Start of TASK INPUT

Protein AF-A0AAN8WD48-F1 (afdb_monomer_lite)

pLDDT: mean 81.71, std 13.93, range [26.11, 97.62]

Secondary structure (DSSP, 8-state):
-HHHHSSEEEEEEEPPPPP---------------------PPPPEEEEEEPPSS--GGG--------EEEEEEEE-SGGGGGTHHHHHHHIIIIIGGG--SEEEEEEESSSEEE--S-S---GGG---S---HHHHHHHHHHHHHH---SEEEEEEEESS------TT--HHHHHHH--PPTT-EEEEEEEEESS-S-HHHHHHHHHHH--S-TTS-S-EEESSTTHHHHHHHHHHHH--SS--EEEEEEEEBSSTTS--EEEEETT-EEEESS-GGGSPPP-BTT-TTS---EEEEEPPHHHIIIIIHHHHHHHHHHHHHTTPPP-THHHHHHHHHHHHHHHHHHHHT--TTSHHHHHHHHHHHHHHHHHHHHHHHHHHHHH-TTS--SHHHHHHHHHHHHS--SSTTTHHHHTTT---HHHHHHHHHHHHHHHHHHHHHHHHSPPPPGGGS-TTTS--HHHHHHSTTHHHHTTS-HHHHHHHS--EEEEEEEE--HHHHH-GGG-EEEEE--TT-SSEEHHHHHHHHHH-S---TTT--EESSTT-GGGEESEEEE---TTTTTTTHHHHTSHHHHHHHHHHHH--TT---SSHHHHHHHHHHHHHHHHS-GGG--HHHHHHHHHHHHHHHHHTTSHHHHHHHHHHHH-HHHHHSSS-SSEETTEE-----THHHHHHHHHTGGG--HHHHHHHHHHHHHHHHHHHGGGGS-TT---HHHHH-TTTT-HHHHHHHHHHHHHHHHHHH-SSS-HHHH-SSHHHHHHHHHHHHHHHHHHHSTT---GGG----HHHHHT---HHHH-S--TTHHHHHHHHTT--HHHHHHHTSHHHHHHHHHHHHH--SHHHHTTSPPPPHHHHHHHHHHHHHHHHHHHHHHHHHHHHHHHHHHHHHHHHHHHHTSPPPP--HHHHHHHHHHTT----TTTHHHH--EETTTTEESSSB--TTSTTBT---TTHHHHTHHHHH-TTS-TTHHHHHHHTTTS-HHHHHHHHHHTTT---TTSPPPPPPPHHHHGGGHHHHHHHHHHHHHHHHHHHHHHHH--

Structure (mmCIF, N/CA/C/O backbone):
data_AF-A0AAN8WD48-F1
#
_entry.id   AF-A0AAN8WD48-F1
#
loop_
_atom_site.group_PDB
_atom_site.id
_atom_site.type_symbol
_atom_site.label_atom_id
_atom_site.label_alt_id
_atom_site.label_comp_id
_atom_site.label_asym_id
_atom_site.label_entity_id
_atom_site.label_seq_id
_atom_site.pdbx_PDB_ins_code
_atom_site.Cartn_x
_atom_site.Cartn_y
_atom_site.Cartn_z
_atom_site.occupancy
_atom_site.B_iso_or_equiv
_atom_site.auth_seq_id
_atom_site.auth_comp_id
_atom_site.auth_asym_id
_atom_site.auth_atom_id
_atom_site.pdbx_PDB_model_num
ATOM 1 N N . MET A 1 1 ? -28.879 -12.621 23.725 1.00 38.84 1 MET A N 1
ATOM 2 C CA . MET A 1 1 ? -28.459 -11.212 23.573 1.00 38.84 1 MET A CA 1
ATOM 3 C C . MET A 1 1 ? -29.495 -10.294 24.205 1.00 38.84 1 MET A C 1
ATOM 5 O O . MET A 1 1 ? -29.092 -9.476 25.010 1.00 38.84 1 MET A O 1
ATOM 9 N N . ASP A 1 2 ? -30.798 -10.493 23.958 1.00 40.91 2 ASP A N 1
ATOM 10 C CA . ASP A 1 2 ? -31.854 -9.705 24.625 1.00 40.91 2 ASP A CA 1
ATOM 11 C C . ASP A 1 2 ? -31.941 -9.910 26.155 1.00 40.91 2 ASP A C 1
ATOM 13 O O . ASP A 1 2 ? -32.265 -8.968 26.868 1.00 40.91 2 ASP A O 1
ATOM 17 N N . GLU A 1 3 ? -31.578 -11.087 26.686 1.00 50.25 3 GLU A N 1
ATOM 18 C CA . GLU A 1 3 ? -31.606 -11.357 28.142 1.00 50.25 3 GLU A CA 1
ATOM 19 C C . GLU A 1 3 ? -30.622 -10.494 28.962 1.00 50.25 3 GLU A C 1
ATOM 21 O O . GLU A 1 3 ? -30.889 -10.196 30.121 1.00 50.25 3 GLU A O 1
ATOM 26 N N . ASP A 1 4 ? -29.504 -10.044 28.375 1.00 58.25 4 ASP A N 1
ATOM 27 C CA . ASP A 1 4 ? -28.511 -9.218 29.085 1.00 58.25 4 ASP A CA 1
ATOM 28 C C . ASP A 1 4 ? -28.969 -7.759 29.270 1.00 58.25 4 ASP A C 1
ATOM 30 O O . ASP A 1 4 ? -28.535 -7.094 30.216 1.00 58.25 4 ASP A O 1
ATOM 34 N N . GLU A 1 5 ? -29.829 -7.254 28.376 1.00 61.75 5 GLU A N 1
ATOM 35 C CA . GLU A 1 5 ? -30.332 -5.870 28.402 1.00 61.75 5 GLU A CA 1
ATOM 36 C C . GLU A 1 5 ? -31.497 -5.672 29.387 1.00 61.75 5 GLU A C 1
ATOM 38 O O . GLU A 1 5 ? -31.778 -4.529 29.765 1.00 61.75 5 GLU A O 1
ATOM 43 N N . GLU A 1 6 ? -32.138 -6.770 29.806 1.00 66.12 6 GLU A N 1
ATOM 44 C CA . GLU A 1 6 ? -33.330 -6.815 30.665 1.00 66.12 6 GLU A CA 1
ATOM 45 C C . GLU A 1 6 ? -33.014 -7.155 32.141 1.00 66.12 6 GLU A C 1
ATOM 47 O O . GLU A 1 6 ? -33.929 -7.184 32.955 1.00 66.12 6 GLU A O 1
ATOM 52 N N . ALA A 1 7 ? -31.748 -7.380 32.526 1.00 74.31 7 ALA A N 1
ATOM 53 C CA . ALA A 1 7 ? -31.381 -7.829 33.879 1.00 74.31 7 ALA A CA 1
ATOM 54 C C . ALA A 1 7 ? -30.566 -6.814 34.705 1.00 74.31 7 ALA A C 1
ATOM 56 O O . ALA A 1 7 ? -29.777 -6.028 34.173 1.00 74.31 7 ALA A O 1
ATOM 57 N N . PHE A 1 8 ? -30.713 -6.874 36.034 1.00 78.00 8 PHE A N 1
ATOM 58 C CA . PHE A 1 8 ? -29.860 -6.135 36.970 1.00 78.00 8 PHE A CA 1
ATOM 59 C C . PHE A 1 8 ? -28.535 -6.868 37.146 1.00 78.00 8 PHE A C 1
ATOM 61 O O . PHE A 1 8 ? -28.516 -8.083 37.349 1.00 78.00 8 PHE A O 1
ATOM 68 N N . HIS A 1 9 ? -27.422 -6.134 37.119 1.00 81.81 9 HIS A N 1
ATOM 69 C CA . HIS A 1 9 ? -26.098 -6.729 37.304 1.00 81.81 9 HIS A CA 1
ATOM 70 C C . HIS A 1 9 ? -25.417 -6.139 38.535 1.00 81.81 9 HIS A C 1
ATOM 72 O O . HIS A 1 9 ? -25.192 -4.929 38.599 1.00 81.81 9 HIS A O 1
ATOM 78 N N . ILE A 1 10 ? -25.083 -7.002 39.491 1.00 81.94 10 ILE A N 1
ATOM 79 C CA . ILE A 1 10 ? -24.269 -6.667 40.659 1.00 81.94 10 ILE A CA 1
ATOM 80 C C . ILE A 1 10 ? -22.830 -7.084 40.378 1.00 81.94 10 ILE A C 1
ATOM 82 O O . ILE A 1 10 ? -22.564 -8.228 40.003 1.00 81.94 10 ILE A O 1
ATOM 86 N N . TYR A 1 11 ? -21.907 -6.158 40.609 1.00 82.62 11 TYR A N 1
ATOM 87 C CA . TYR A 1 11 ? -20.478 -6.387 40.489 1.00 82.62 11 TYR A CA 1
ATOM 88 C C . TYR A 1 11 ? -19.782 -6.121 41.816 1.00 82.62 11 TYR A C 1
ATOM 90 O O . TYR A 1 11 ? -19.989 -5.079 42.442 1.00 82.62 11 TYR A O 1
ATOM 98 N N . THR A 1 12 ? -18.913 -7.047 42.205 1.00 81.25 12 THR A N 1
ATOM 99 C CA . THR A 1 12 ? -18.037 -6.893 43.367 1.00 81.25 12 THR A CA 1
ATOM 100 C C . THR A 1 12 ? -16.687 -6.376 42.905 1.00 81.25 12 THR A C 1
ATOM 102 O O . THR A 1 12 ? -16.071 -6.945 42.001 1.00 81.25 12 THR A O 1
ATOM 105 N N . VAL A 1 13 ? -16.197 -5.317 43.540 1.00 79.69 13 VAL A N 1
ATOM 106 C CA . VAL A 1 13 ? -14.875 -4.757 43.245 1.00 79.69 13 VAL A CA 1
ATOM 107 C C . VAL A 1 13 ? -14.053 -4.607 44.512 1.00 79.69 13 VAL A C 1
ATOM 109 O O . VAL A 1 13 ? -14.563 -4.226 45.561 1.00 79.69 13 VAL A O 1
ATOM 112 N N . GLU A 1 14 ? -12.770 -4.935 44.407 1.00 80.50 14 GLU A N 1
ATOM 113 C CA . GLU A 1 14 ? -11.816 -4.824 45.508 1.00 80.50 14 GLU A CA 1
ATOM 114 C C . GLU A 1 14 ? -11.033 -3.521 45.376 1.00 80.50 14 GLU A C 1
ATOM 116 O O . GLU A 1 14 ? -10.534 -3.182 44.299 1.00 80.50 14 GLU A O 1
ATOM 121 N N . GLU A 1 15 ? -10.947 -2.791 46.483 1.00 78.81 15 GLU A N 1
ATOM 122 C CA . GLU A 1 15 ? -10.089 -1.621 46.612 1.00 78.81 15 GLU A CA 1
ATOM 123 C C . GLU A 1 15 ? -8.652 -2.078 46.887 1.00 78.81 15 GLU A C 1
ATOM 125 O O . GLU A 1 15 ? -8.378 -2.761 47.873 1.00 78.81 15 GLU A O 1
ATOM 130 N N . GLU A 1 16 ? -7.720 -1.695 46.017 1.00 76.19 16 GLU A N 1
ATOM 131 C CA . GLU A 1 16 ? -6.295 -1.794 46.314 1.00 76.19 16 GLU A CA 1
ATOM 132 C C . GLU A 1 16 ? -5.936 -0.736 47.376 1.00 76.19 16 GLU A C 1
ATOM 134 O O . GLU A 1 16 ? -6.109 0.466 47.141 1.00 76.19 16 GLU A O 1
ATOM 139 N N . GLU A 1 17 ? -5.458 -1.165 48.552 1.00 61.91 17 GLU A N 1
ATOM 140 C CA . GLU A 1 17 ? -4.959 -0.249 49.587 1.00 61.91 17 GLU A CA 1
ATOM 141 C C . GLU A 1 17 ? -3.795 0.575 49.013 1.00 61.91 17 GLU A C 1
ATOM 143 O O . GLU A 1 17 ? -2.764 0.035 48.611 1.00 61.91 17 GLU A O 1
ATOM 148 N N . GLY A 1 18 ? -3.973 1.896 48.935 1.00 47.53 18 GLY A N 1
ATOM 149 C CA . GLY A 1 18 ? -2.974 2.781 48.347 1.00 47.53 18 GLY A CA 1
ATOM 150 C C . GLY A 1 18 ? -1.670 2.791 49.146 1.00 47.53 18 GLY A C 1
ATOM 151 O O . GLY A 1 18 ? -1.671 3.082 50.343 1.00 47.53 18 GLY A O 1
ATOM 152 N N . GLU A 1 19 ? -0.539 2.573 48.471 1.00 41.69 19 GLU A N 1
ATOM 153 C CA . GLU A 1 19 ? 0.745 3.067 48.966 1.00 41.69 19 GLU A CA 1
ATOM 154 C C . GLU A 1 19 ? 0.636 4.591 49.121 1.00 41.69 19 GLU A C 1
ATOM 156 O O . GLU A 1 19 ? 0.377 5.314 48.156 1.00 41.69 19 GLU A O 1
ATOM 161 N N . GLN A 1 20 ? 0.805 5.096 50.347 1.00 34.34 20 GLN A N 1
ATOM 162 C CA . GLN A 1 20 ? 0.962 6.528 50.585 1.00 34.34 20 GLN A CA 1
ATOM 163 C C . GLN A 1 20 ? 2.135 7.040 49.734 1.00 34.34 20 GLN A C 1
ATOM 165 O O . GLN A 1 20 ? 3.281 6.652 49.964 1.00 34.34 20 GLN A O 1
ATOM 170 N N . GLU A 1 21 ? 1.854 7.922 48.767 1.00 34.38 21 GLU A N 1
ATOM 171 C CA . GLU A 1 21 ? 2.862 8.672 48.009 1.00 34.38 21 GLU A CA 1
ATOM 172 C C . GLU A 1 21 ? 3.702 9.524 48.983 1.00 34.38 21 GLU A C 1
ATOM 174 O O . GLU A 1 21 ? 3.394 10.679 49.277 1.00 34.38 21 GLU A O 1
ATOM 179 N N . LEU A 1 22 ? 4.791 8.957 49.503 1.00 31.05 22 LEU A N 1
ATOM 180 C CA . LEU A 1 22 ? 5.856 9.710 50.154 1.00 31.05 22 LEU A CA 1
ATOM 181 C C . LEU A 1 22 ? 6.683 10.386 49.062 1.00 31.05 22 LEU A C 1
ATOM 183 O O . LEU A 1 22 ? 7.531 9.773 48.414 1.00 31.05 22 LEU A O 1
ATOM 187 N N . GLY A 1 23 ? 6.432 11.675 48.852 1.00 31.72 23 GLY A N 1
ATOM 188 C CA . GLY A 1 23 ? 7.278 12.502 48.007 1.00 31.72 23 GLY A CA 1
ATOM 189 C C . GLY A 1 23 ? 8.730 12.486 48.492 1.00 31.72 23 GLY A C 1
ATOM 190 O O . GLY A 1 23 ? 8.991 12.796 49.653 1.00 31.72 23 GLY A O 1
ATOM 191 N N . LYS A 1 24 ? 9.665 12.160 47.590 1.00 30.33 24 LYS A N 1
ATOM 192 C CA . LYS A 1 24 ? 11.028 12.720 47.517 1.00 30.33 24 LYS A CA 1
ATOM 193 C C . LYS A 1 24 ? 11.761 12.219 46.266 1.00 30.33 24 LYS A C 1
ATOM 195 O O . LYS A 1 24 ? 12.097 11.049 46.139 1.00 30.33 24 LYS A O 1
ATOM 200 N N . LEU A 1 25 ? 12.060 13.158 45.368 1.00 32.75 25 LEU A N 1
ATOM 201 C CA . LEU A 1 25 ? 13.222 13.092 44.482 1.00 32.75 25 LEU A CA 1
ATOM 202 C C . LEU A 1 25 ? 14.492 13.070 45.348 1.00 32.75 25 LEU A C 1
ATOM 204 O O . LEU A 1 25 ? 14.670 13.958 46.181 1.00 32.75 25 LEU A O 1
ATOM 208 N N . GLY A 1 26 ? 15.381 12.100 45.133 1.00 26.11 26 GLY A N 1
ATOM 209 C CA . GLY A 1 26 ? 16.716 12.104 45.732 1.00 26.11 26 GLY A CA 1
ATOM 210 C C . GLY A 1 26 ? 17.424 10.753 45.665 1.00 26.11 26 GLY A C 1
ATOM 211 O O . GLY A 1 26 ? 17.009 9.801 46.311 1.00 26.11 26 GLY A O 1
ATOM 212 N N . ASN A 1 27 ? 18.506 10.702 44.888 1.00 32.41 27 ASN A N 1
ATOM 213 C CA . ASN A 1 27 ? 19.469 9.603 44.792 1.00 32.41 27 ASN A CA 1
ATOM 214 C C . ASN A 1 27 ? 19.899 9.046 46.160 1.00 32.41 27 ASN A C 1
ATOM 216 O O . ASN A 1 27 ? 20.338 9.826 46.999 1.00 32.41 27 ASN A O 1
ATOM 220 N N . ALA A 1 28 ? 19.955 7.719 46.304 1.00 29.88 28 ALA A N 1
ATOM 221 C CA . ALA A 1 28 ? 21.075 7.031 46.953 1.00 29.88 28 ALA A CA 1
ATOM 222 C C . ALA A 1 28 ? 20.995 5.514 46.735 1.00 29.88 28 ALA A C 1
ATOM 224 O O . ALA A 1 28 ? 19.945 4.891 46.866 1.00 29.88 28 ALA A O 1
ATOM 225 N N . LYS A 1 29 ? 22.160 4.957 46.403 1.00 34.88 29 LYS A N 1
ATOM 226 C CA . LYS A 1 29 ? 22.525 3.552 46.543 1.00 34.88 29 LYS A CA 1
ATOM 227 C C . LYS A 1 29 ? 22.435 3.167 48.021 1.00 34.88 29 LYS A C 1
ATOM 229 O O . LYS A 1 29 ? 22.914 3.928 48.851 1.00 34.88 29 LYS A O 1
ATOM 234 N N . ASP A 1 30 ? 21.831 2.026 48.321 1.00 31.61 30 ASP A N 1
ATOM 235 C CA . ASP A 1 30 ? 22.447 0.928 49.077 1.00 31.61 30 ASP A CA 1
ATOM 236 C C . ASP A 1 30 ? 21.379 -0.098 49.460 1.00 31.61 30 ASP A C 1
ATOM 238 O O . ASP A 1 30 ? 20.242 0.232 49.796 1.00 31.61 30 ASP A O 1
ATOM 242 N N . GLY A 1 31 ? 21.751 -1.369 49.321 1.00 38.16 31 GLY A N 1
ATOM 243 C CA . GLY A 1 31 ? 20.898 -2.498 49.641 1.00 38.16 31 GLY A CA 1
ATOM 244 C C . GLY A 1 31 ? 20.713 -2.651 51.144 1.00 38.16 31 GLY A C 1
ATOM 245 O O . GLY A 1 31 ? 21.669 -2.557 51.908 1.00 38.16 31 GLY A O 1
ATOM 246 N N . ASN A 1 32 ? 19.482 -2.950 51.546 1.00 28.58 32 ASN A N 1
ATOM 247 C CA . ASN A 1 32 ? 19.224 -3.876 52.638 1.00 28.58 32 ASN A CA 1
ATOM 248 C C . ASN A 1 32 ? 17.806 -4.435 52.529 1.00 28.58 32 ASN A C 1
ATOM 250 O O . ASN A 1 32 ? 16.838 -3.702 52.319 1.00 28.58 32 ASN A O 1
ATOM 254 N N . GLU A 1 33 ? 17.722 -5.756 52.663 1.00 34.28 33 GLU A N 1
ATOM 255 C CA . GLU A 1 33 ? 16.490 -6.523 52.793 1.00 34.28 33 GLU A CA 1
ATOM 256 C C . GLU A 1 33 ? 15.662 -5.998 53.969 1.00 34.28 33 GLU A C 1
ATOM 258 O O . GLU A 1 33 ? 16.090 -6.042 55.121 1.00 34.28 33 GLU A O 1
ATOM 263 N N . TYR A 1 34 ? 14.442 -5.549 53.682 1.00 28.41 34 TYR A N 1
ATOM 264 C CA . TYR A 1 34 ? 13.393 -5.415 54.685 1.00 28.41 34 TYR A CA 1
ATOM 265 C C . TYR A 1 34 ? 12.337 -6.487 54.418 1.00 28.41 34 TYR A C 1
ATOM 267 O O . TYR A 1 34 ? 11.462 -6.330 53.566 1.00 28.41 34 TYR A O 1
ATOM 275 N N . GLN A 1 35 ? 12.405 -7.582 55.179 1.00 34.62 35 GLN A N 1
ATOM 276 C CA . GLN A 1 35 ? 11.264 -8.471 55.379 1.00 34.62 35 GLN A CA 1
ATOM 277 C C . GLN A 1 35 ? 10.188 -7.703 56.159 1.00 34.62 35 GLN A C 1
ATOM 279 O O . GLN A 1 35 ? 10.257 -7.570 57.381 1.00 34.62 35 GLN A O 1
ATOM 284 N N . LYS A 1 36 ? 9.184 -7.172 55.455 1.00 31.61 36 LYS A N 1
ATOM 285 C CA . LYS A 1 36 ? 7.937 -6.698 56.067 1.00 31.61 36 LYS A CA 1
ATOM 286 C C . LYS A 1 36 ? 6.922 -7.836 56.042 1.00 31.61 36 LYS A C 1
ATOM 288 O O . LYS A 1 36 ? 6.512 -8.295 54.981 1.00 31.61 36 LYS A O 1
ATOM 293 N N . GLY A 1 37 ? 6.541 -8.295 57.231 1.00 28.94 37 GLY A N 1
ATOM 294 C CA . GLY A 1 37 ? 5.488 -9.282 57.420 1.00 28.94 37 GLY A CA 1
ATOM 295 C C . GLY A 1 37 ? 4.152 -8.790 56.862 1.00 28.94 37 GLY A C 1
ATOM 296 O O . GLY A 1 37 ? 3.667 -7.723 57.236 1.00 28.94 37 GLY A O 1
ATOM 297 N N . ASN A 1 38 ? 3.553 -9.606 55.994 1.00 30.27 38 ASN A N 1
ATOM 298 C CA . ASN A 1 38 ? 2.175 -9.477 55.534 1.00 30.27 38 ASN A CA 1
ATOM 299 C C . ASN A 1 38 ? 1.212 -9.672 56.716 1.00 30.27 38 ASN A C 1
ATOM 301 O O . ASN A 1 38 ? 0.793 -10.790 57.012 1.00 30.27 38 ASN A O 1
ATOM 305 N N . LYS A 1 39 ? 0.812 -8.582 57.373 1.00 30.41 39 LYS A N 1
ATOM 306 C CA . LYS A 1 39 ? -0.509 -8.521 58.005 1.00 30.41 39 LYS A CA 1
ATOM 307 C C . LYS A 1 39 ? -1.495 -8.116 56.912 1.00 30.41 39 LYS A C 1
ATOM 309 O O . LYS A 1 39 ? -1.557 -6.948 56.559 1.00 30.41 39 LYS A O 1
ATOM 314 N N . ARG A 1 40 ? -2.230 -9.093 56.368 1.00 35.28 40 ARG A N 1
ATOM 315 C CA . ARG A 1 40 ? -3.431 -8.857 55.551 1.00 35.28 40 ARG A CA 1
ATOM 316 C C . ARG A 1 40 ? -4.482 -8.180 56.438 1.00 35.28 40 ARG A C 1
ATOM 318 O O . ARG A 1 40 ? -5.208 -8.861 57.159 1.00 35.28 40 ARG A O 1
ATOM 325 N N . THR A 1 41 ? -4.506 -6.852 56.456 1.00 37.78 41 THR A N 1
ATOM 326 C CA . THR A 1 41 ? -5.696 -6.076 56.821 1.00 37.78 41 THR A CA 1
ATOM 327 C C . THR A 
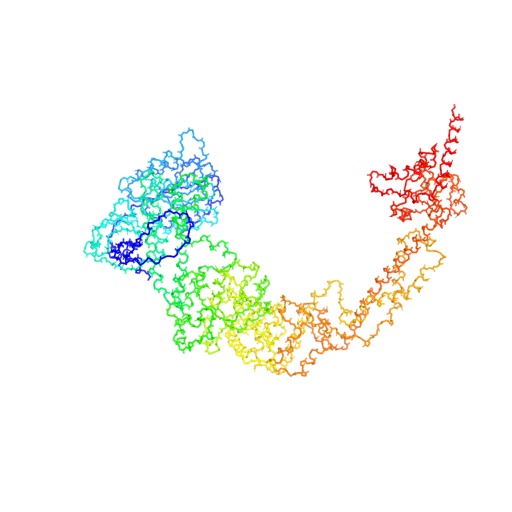1 41 ? -6.715 -6.228 55.688 1.00 37.78 41 THR A C 1
ATOM 329 O O . THR A 1 41 ? -6.330 -6.334 54.529 1.00 37.78 41 THR A O 1
ATOM 332 N N . GLY A 1 42 ? -7.990 -6.425 56.036 1.00 46.75 42 GLY A N 1
ATOM 333 C CA . GLY A 1 42 ? -9.010 -6.947 55.120 1.00 46.75 42 GLY A CA 1
ATOM 334 C C . GLY A 1 42 ? -9.235 -6.079 53.881 1.00 46.75 42 GLY A C 1
ATOM 335 O O . GLY A 1 42 ? -9.425 -4.872 53.999 1.00 46.75 42 GLY A O 1
ATOM 336 N N . GLU A 1 43 ? -9.248 -6.713 52.707 1.00 59.38 43 GLU A N 1
ATOM 337 C CA . GLU A 1 43 ? -9.618 -6.094 51.431 1.00 59.38 43 GLU A CA 1
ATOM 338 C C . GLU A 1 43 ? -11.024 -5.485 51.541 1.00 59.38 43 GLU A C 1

End of TASK INPUT

Would you please repeat exactly the lines above, starting at the line with "ATOM 209 C CA" and stopping at the line with "ATOM 258 O O", both included?

ANSWER TO THIS EXERCISE:
ATOM 209 C CA . GLY A 1 26 ? 16.716 12.104 45.732 1.00 26.11 26 GLY A CA 1
ATOM 210 C C . GLY A 1 26 ? 17.424 10.753 45.665 1.00 26.11 26 GLY A C 1
ATOM 211 O O . GLY A 1 26 ? 17.009 9.801 46.311 1.00 26.11 26 GLY A O 1
ATOM 212 N N . ASN A 1 27 ? 18.506 10.702 44.888 1.00 32.41 27 ASN A N 1
ATOM 213 C CA . ASN A 1 27 ? 19.469 9.603 44.792 1.00 32.41 27 ASN A CA 1
ATOM 214 C C . ASN A 1 27 ? 19.899 9.046 46.160 1.00 32.41 27 ASN A C 1
ATOM 216 O O . ASN A 1 27 ? 20.338 9.826 46.999 1.00 32.41 27 ASN A O 1
ATOM 220 N N . ALA A 1 28 ? 19.955 7.719 46.304 1.00 29.88 28 ALA A N 1
ATOM 221 C CA . ALA A 1 28 ? 21.075 7.031 46.953 1.00 29.88 28 ALA A CA 1
ATOM 222 C C . ALA A 1 28 ? 20.995 5.514 46.735 1.00 29.88 28 ALA A C 1
ATOM 224 O O . ALA A 1 28 ? 19.945 4.891 46.866 1.00 29.88 28 ALA A O 1
ATOM 225 N N . LYS A 1 29 ? 22.160 4.957 46.403 1.00 34.88 29 LYS A N 1
ATOM 226 C CA . LYS A 1 29 ? 22.525 3.552 46.543 1.00 34.88 29 LYS A CA 1
ATOM 227 C C . LYS A 1 29 ? 22.435 3.167 48.021 1.00 34.88 29 LYS A C 1
ATOM 229 O O . LYS A 1 29 ? 22.914 3.928 48.851 1.00 34.88 29 LYS A O 1
ATOM 234 N N . ASP A 1 30 ? 21.831 2.026 48.321 1.00 31.61 30 ASP A N 1
ATOM 235 C CA . ASP A 1 30 ? 22.447 0.928 49.077 1.00 31.61 30 ASP A CA 1
ATOM 236 C C . ASP A 1 30 ? 21.379 -0.098 49.460 1.00 31.61 30 ASP A C 1
ATOM 238 O O . ASP A 1 30 ? 20.242 0.232 49.796 1.00 31.61 30 ASP A O 1
ATOM 242 N N . GLY A 1 31 ? 21.751 -1.369 49.321 1.00 38.16 31 GLY A N 1
ATOM 243 C CA . GLY A 1 31 ? 20.898 -2.498 49.641 1.00 38.16 31 GLY A CA 1
ATOM 244 C C . GLY A 1 31 ? 20.713 -2.651 51.144 1.00 38.16 31 GLY A C 1
ATOM 245 O O . GLY A 1 31 ? 21.669 -2.557 51.908 1.00 38.16 31 GLY A O 1
ATOM 246 N N . ASN A 1 32 ? 19.482 -2.950 51.546 1.00 28.58 32 ASN A N 1
ATOM 247 C CA . ASN A 1 32 ? 19.224 -3.876 52.638 1.00 28.58 32 ASN A CA 1
ATOM 248 C C . ASN A 1 32 ? 17.806 -4.435 52.529 1.00 28.58 32 ASN A C 1
ATOM 250 O O . ASN A 1 32 ? 16.838 -3.702 52.319 1.00 28.58 32 ASN A O 1
ATOM 254 N N . GLU A 1 33 ? 17.722 -5.756 52.663 1.00 34.28 33 GLU A N 1
ATOM 255 C CA . GLU A 1 33 ? 16.490 -6.523 52.793 1.00 34.28 33 GLU A CA 1
ATOM 256 C C . GLU A 1 33 ? 15.662 -5.998 53.969 1.00 34.28 33 GLU A C 1
ATOM 258 O O . GLU A 1 33 ? 16.090 -6.042 55.121 1.00 34.28 33 GLU A O 1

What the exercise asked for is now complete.